When I was in high school I read a book called Tales of a Shaman’s Apprentice that I thought was going to define the rest of my life (I’ve always been kind of dramatic like that). It was about discovering the chemical compounds found in plants that cultures have been using for centuries, even millennia, to treat disease. I was convinced I’d found my calling: I would hike through rainforests with indigenous medical experts collecting delicate specimens to bring back to the lab and study. Actually, a not-so-small part of me still thinks this sounds pretty much amazing.

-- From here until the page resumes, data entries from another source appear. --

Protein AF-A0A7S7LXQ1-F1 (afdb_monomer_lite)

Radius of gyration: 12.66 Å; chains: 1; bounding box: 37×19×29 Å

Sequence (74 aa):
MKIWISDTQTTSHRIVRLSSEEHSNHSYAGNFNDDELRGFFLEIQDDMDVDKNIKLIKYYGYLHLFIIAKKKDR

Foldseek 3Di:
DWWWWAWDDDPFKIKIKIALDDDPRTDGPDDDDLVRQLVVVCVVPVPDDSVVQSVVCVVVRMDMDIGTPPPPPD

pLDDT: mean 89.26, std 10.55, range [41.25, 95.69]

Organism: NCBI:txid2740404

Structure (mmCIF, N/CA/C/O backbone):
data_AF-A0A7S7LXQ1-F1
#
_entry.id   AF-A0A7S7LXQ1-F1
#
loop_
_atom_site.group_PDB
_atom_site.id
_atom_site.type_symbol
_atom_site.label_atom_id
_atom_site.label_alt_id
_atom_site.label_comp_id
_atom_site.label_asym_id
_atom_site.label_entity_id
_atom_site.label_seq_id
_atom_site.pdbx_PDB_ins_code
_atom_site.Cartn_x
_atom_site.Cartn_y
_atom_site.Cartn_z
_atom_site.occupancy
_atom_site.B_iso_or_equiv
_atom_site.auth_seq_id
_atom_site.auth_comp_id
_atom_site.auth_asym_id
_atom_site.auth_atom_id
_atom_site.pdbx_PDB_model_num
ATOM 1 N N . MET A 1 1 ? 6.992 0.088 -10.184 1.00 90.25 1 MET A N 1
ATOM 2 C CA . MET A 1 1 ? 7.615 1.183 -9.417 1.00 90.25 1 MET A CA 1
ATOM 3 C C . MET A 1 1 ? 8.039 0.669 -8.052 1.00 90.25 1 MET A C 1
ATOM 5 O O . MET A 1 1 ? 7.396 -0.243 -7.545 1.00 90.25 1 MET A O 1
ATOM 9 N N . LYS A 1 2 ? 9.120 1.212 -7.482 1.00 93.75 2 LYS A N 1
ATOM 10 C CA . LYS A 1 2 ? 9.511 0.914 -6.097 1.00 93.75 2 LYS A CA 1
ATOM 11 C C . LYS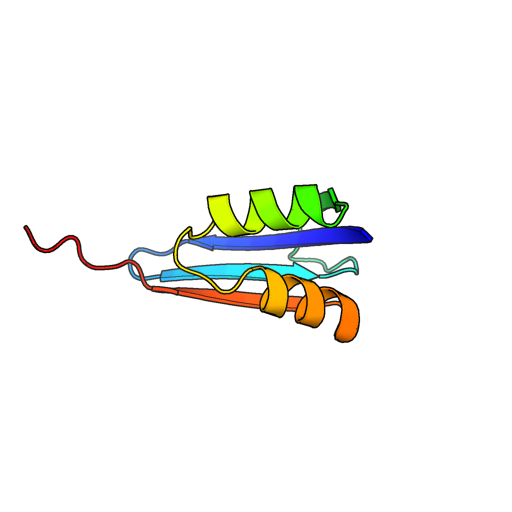 A 1 2 ? 8.429 1.446 -5.169 1.00 93.75 2 LYS A C 1
ATOM 13 O O . LYS A 1 2 ? 7.993 2.572 -5.372 1.00 93.75 2 LYS A O 1
ATOM 18 N N . ILE A 1 3 ? 8.012 0.650 -4.195 1.00 94.19 3 ILE A N 1
ATOM 19 C CA . ILE A 1 3 ? 7.043 1.059 -3.183 1.00 94.19 3 ILE A CA 1
ATOM 20 C C . ILE A 1 3 ? 7.639 0.830 -1.803 1.00 94.19 3 ILE A C 1
ATOM 22 O O . ILE A 1 3 ? 8.169 -0.238 -1.487 1.00 94.19 3 ILE A O 1
ATOM 26 N N . TRP A 1 4 ? 7.503 1.853 -0.979 1.00 95.69 4 TRP A N 1
ATOM 27 C CA . TRP A 1 4 ? 7.797 1.865 0.438 1.00 95.69 4 TRP A CA 1
ATOM 28 C C . TRP A 1 4 ? 6.489 2.086 1.185 1.00 95.69 4 TRP A C 1
ATOM 30 O O . TRP A 1 4 ? 5.695 2.946 0.800 1.00 95.69 4 TRP A O 1
ATOM 40 N N . ILE A 1 5 ? 6.253 1.310 2.240 1.00 94.69 5 ILE A N 1
ATOM 41 C CA . ILE A 1 5 ? 4.993 1.311 2.983 1.00 94.69 5 ILE A CA 1
ATOM 42 C C . ILE A 1 5 ? 5.213 1.617 4.463 1.00 94.69 5 ILE A C 1
ATOM 44 O O . ILE A 1 5 ? 6.135 1.105 5.093 1.00 94.69 5 ILE A O 1
ATOM 48 N N . SER A 1 6 ? 4.329 2.429 5.029 1.00 94.31 6 SER A N 1
ATOM 49 C CA . SER A 1 6 ? 4.139 2.566 6.469 1.00 94.31 6 SER A CA 1
ATOM 50 C C . SER A 1 6 ? 2.686 2.239 6.786 1.00 94.31 6 SER A C 1
ATOM 52 O O . SER A 1 6 ? 1.781 2.890 6.264 1.00 94.31 6 SER A O 1
ATOM 54 N N . ASP A 1 7 ? 2.454 1.219 7.605 1.00 92.56 7 ASP A N 1
ATOM 55 C CA . ASP A 1 7 ? 1.115 0.768 7.974 1.00 92.56 7 ASP A CA 1
ATOM 56 C C . ASP A 1 7 ? 0.936 0.895 9.483 1.00 92.56 7 ASP A C 1
ATOM 58 O O . ASP A 1 7 ? 1.669 0.302 10.272 1.00 92.56 7 ASP A O 1
ATOM 62 N N . THR A 1 8 ? -0.015 1.727 9.889 1.00 92.81 8 THR A N 1
ATOM 63 C CA . THR A 1 8 ? -0.376 1.914 11.291 1.00 92.81 8 THR A CA 1
ATOM 64 C C . THR A 1 8 ? -1.822 1.515 11.480 1.00 92.81 8 THR A C 1
ATOM 66 O O . THR A 1 8 ? -2.739 2.221 11.058 1.00 92.81 8 THR A O 1
ATOM 69 N N . GLN A 1 9 ? -2.026 0.395 12.163 1.00 90.69 9 GLN A N 1
ATOM 70 C CA . GLN A 1 9 ? -3.346 -0.080 12.533 1.00 90.69 9 GLN A CA 1
ATOM 71 C C . GLN A 1 9 ? -3.668 0.296 13.980 1.00 90.69 9 GLN A C 1
ATOM 73 O O . GLN A 1 9 ? -2.896 0.035 14.900 1.00 90.69 9 GLN A O 1
ATOM 78 N N . THR A 1 10 ? -4.837 0.896 14.180 1.00 88.94 10 THR A N 1
ATOM 79 C CA . THR A 1 10 ? -5.402 1.208 15.495 1.00 88.94 10 THR A CA 1
ATOM 80 C C . THR A 1 10 ? -6.781 0.565 15.633 1.00 88.94 10 THR A C 1
ATOM 82 O O . THR A 1 10 ? -7.326 0.003 14.684 1.00 88.94 10 THR A O 1
ATOM 85 N N . THR A 1 11 ? -7.382 0.680 16.816 1.00 86.88 11 THR A N 1
ATOM 86 C CA . THR A 1 11 ? -8.710 0.127 17.108 1.00 86.88 11 THR A CA 1
ATOM 87 C C . THR A 1 11 ? -9.833 0.766 16.289 1.00 86.88 11 THR A C 1
ATOM 89 O O . THR A 1 11 ? -10.861 0.131 16.073 1.00 86.88 11 THR A O 1
ATOM 92 N N . SER A 1 12 ? -9.674 2.022 15.858 1.00 87.88 12 SER A N 1
ATOM 93 C CA . SER A 1 12 ? -10.714 2.770 15.135 1.00 87.88 12 SER A CA 1
ATOM 94 C C . SER A 1 12 ? -10.428 2.938 13.645 1.00 87.88 12 SER A C 1
ATOM 96 O O . SER A 1 12 ? -11.354 3.133 12.859 1.00 87.88 12 SER A O 1
ATOM 98 N N . HIS A 1 13 ? -9.160 2.883 13.246 1.00 89.75 13 HIS A N 1
ATOM 99 C CA . HIS A 1 13 ? -8.749 3.155 11.875 1.00 89.75 13 HIS A CA 1
ATOM 100 C C . HIS A 1 13 ? -7.389 2.534 11.550 1.00 89.75 13 HIS A C 1
ATOM 102 O O . HIS A 1 13 ? -6.584 2.251 12.439 1.00 89.75 13 HIS A O 1
ATOM 108 N N . ARG A 1 14 ? -7.116 2.381 10.258 1.00 91.56 14 ARG A N 1
ATOM 109 C CA . ARG A 1 14 ? -5.822 1.998 9.697 1.00 91.56 14 ARG A CA 1
ATOM 110 C C . ARG A 1 14 ? -5.333 3.114 8.779 1.00 91.56 14 ARG A C 1
ATOM 112 O O . ARG A 1 14 ? -6.101 3.641 7.975 1.00 91.56 14 ARG A O 1
ATOM 119 N N . ILE A 1 15 ? -4.068 3.488 8.915 1.00 93.19 15 ILE A N 1
ATOM 120 C CA . ILE A 1 15 ? -3.400 4.464 8.055 1.00 93.19 15 ILE A CA 1
ATOM 121 C C . ILE A 1 15 ? -2.343 3.719 7.257 1.00 93.19 15 ILE A C 1
ATOM 123 O O . ILE A 1 15 ? -1.368 3.248 7.837 1.00 93.19 15 ILE A O 1
ATOM 127 N N . VAL A 1 16 ? -2.514 3.660 5.939 1.00 93.50 16 VAL A N 1
ATOM 128 C CA . VAL A 1 16 ? -1.510 3.098 5.032 1.00 93.50 16 VAL A CA 1
ATOM 129 C C . VAL A 1 16 ? -0.888 4.233 4.237 1.00 93.50 16 VAL A C 1
ATOM 131 O O . VAL A 1 16 ? -1.578 4.950 3.516 1.00 93.50 16 VAL A O 1
ATOM 134 N N . ARG A 1 17 ? 0.421 4.422 4.373 1.00 94.69 17 ARG A N 1
ATOM 135 C CA . ARG A 1 17 ? 1.196 5.407 3.617 1.00 94.69 17 ARG A CA 1
ATOM 136 C C . ARG A 1 17 ? 2.083 4.682 2.629 1.00 94.69 17 ARG A C 1
ATOM 138 O O . ARG A 1 17 ? 2.804 3.765 3.008 1.00 94.69 17 ARG A O 1
ATOM 145 N N . LEU A 1 18 ? 2.014 5.105 1.380 1.00 94.50 18 LEU A N 1
ATOM 146 C CA . LEU A 1 18 ? 2.777 4.568 0.269 1.00 94.50 18 LEU A CA 1
ATOM 147 C C . LEU A 1 18 ? 3.666 5.678 -0.273 1.00 94.50 18 LEU A C 1
ATOM 149 O O . LEU A 1 18 ? 3.199 6.802 -0.458 1.00 94.50 18 LEU A O 1
ATOM 153 N N . SER A 1 19 ? 4.919 5.352 -0.557 1.00 93.56 19 SER A N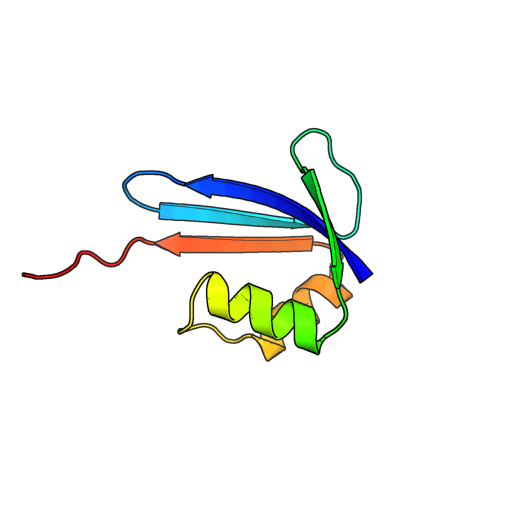 1
ATOM 154 C CA . SER A 1 19 ? 5.870 6.253 -1.199 1.00 93.56 19 SER A CA 1
ATOM 155 C C . SER A 1 19 ? 6.677 5.520 -2.261 1.00 93.56 19 SER A C 1
ATOM 157 O O . SER A 1 19 ? 6.957 4.328 -2.143 1.00 93.56 19 SER A O 1
ATOM 159 N N . SER A 1 20 ? 7.061 6.248 -3.301 1.00 92.62 20 SER A N 1
ATOM 160 C CA . SER A 1 20 ? 7.993 5.792 -4.335 1.00 92.62 20 SER A CA 1
ATOM 161 C C . SER A 1 20 ? 9.451 5.939 -3.898 1.00 92.62 20 SER A C 1
ATOM 163 O O . SER A 1 20 ? 10.355 5.409 -4.548 1.00 92.62 20 SER A O 1
ATOM 165 N N . GLU A 1 21 ? 9.672 6.654 -2.796 1.00 90.75 21 GLU A N 1
ATOM 166 C CA . GLU A 1 21 ? 10.972 6.984 -2.230 1.00 90.75 21 GLU A CA 1
ATOM 167 C C . GLU A 1 21 ? 11.138 6.386 -0.833 1.00 90.75 21 GLU A C 1
ATOM 169 O O . GLU A 1 21 ? 10.171 6.100 -0.121 1.00 90.75 21 GLU A O 1
ATOM 174 N N . GLU A 1 22 ? 12.395 6.190 -0.450 1.00 90.12 22 GLU A N 1
ATOM 175 C CA . GLU A 1 22 ? 12.745 5.695 0.871 1.00 90.12 22 GLU A CA 1
ATOM 176 C C . GLU A 1 22 ? 12.541 6.784 1.927 1.00 90.12 22 GLU A C 1
ATOM 178 O O . GLU A 1 22 ? 12.996 7.921 1.793 1.00 90.12 22 GLU A O 1
ATOM 183 N N . HIS A 1 23 ? 11.888 6.408 3.021 1.00 87.56 23 HIS A N 1
ATOM 184 C CA . HIS A 1 23 ? 11.732 7.251 4.196 1.00 87.56 23 HIS A CA 1
ATO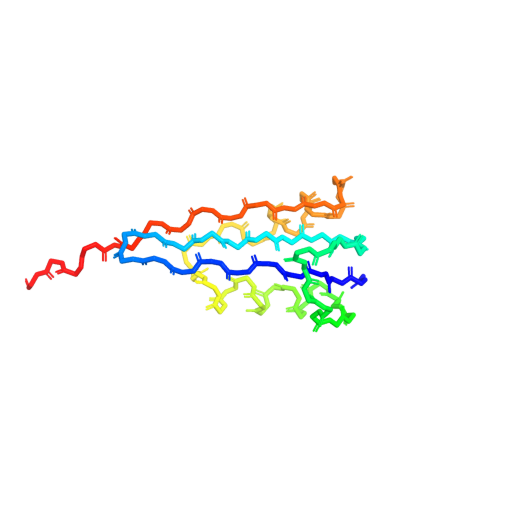M 185 C C . HIS A 1 23 ? 11.998 6.419 5.446 1.00 87.56 23 HIS A C 1
ATOM 187 O O . HIS A 1 23 ? 11.638 5.247 5.499 1.00 87.56 23 HIS A O 1
ATOM 193 N N . SER A 1 24 ? 12.535 7.048 6.493 1.00 82.94 24 SER A N 1
ATOM 194 C CA . SER A 1 24 ? 12.932 6.380 7.743 1.00 82.94 24 SER A CA 1
ATOM 195 C C . SER A 1 24 ? 11.828 5.550 8.413 1.00 82.94 24 SER A C 1
ATOM 197 O O . SER A 1 24 ? 12.124 4.566 9.081 1.00 82.94 24 SER A O 1
ATOM 199 N N . ASN A 1 25 ? 10.560 5.923 8.221 1.00 88.12 25 ASN A N 1
ATOM 200 C CA . ASN A 1 25 ? 9.402 5.248 8.821 1.00 88.12 25 ASN A CA 1
ATOM 201 C C . ASN A 1 25 ? 8.666 4.300 7.857 1.00 88.12 25 ASN A C 1
ATOM 203 O O . ASN A 1 25 ? 7.538 3.894 8.149 1.00 88.12 25 ASN A O 1
ATOM 207 N N . HIS A 1 26 ? 9.246 4.008 6.691 1.00 91.44 26 HIS A N 1
ATOM 208 C CA . HIS A 1 26 ? 8.660 3.113 5.699 1.00 91.44 26 HIS A CA 1
ATOM 209 C C . HIS A 1 26 ? 9.552 1.891 5.496 1.00 91.44 26 HIS A C 1
ATOM 211 O O . HIS A 1 26 ? 10.775 1.983 5.491 1.00 91.44 26 HIS A O 1
ATOM 217 N N . SER A 1 27 ? 8.925 0.736 5.307 1.00 93.62 27 SER A N 1
ATOM 218 C CA . SER A 1 27 ? 9.601 -0.504 4.932 1.00 93.62 27 SER A CA 1
ATOM 219 C C . SER A 1 27 ? 9.496 -0.709 3.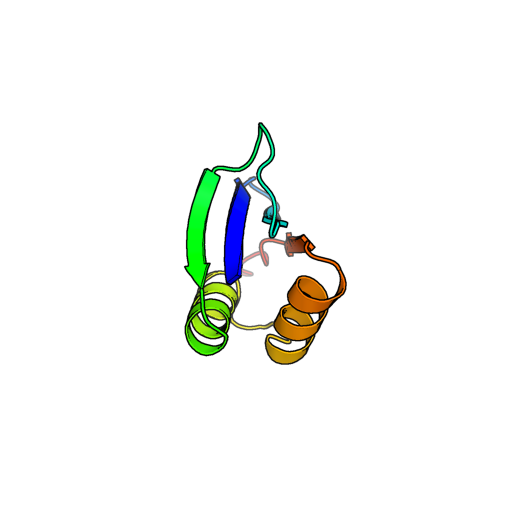427 1.00 93.62 27 SER A C 1
ATOM 221 O O . SER A 1 27 ? 8.473 -0.380 2.824 1.00 93.62 27 SER A O 1
ATOM 223 N N . TYR A 1 28 ? 10.541 -1.254 2.809 1.00 93.94 28 TYR A N 1
ATOM 224 C CA . TYR A 1 28 ? 10.502 -1.584 1.389 1.00 93.94 28 TYR A CA 1
ATOM 225 C C . TYR A 1 28 ? 9.487 -2.705 1.149 1.00 93.94 28 TYR A C 1
ATOM 227 O O . TYR A 1 28 ? 9.638 -3.803 1.681 1.00 93.94 28 TYR A O 1
ATOM 235 N N . ALA A 1 29 ? 8.452 -2.421 0.360 1.00 91.12 29 ALA A N 1
ATOM 236 C CA . ALA A 1 29 ? 7.393 -3.378 0.052 1.00 91.12 29 ALA A CA 1
ATOM 237 C C . ALA A 1 29 ? 7.708 -4.195 -1.209 1.00 91.12 29 ALA A C 1
ATOM 239 O O . ALA A 1 29 ? 7.224 -5.312 -1.357 1.00 91.12 29 ALA A O 1
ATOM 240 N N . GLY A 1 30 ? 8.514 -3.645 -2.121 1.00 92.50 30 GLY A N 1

The book and the dream came flooding back to me recently when I met chemical engineering professor Carolyn Lee-Parsons, Northeastern’s resident expert on the Madagascar Periwinkle. This dainty little flower may look like your average garden plant, but lurking behind an unassuming disguise of pink petals and pretty leaves lies an important pharmaceutical production facility that has been supplying the people of Madagascar and much of the tropics with treatments for various diseases for centuries.

In the mid-twentieth century, two of the compounds produced in its sap were identified as superb anti-cancer drugs. Vinblastine and vincristine are alkaloids, or basic compounds, that halt the production of tubulin, which is like the skeleton of a cell. “It’s really like a chemical arsenal that they unleash to kill bacteria, fungus, insects,” explained Lee-Parsons. The only problem with the business plan that exploits this native arsenal, is that the products are extremely expensive.

The commercial drug that contains naturally harvested vinblastine costs $2 million per kilogram, while the one containing vincristine costs $15 million per kilogram. Each drug-producing cell in the periwinkle plant contains but a tiny fraction of the anti-cancer drug: 0.0005 percent of the cell’s dry weight. It’s also very difficult to control the production of the plants: things like sunlight, infectious bacteria and seasonality make farming a less than ideal model for pharmaceutical drug production.

But Lee-Parsons is taking advantage of an interesting quirk of life to increase the percentage of drug produced by the plant cells. Just like the human body, where different organs have different specialties and thus produce different cell-types, the leaves, roots and shoots of the Madagascar Periwinkle each has its own particular job within the organism. “By understanding the plant biology,” she explained, “we can take any part of the plant and by applying special plant hormones we can direct its development.”

Her team grows little flasks full of leaves or roots or even just cell suspensions–which she said look something like green applesauce. In the wild, of course, none of these would survive since they all rely on each other. The leaves do photosynthesis to secure oxygen for the whole system. The roots suck up nutrients and water from the ground. Without leaves, and thus without oxygen, the roots are pretty destitute. In the lab, where Lee-Parsons’ team is like a band of busy nurses, all working to keep these starving foundlings alive. They provide special growth media that allow the various cell-cultures to thrive, even in the absence of their compatriot plant parts.

Now that the cells are being expertly cared for, they no longer have to worry about keeping themselves alive. Now, when Lee-Parsons applies certain hormones to spark the production of drug-producing cells, they can actually devote some resources to that job.

I’m not a big gardener. I tend to forget that basic things like water and sun are required to keep my houseplants alive, so when they start dying I wonder why (an early cue that my career as a shaman’s apprentice was unlikely). But my fiance is and he recently educated me on the fact that if you cut off the flower heads of herb plants, they will be able to devote more resources to making leaves. They would really rather reproduce so after a while they start sending out seed-containing flowers but we, wanting tasty salad dressings and such, nip that process in the bud. Literally. This is similar to what Lee-Parsons is doing in the lab. She allows the plant cells to focus on a single job — drug production — without having to worry about all the other things that go into survival in the standard environment.

By combining the knowledge of various types of experts, from biologists to analytical chemists to geneticists, Lee-Parsons engineers systems that can produce pharmaceutical products in much greater abundance than the plants naturally do on their own. If she can bring the concentration up by even a fraction of a percent, she could help to significantly reduce the cost of the drugs.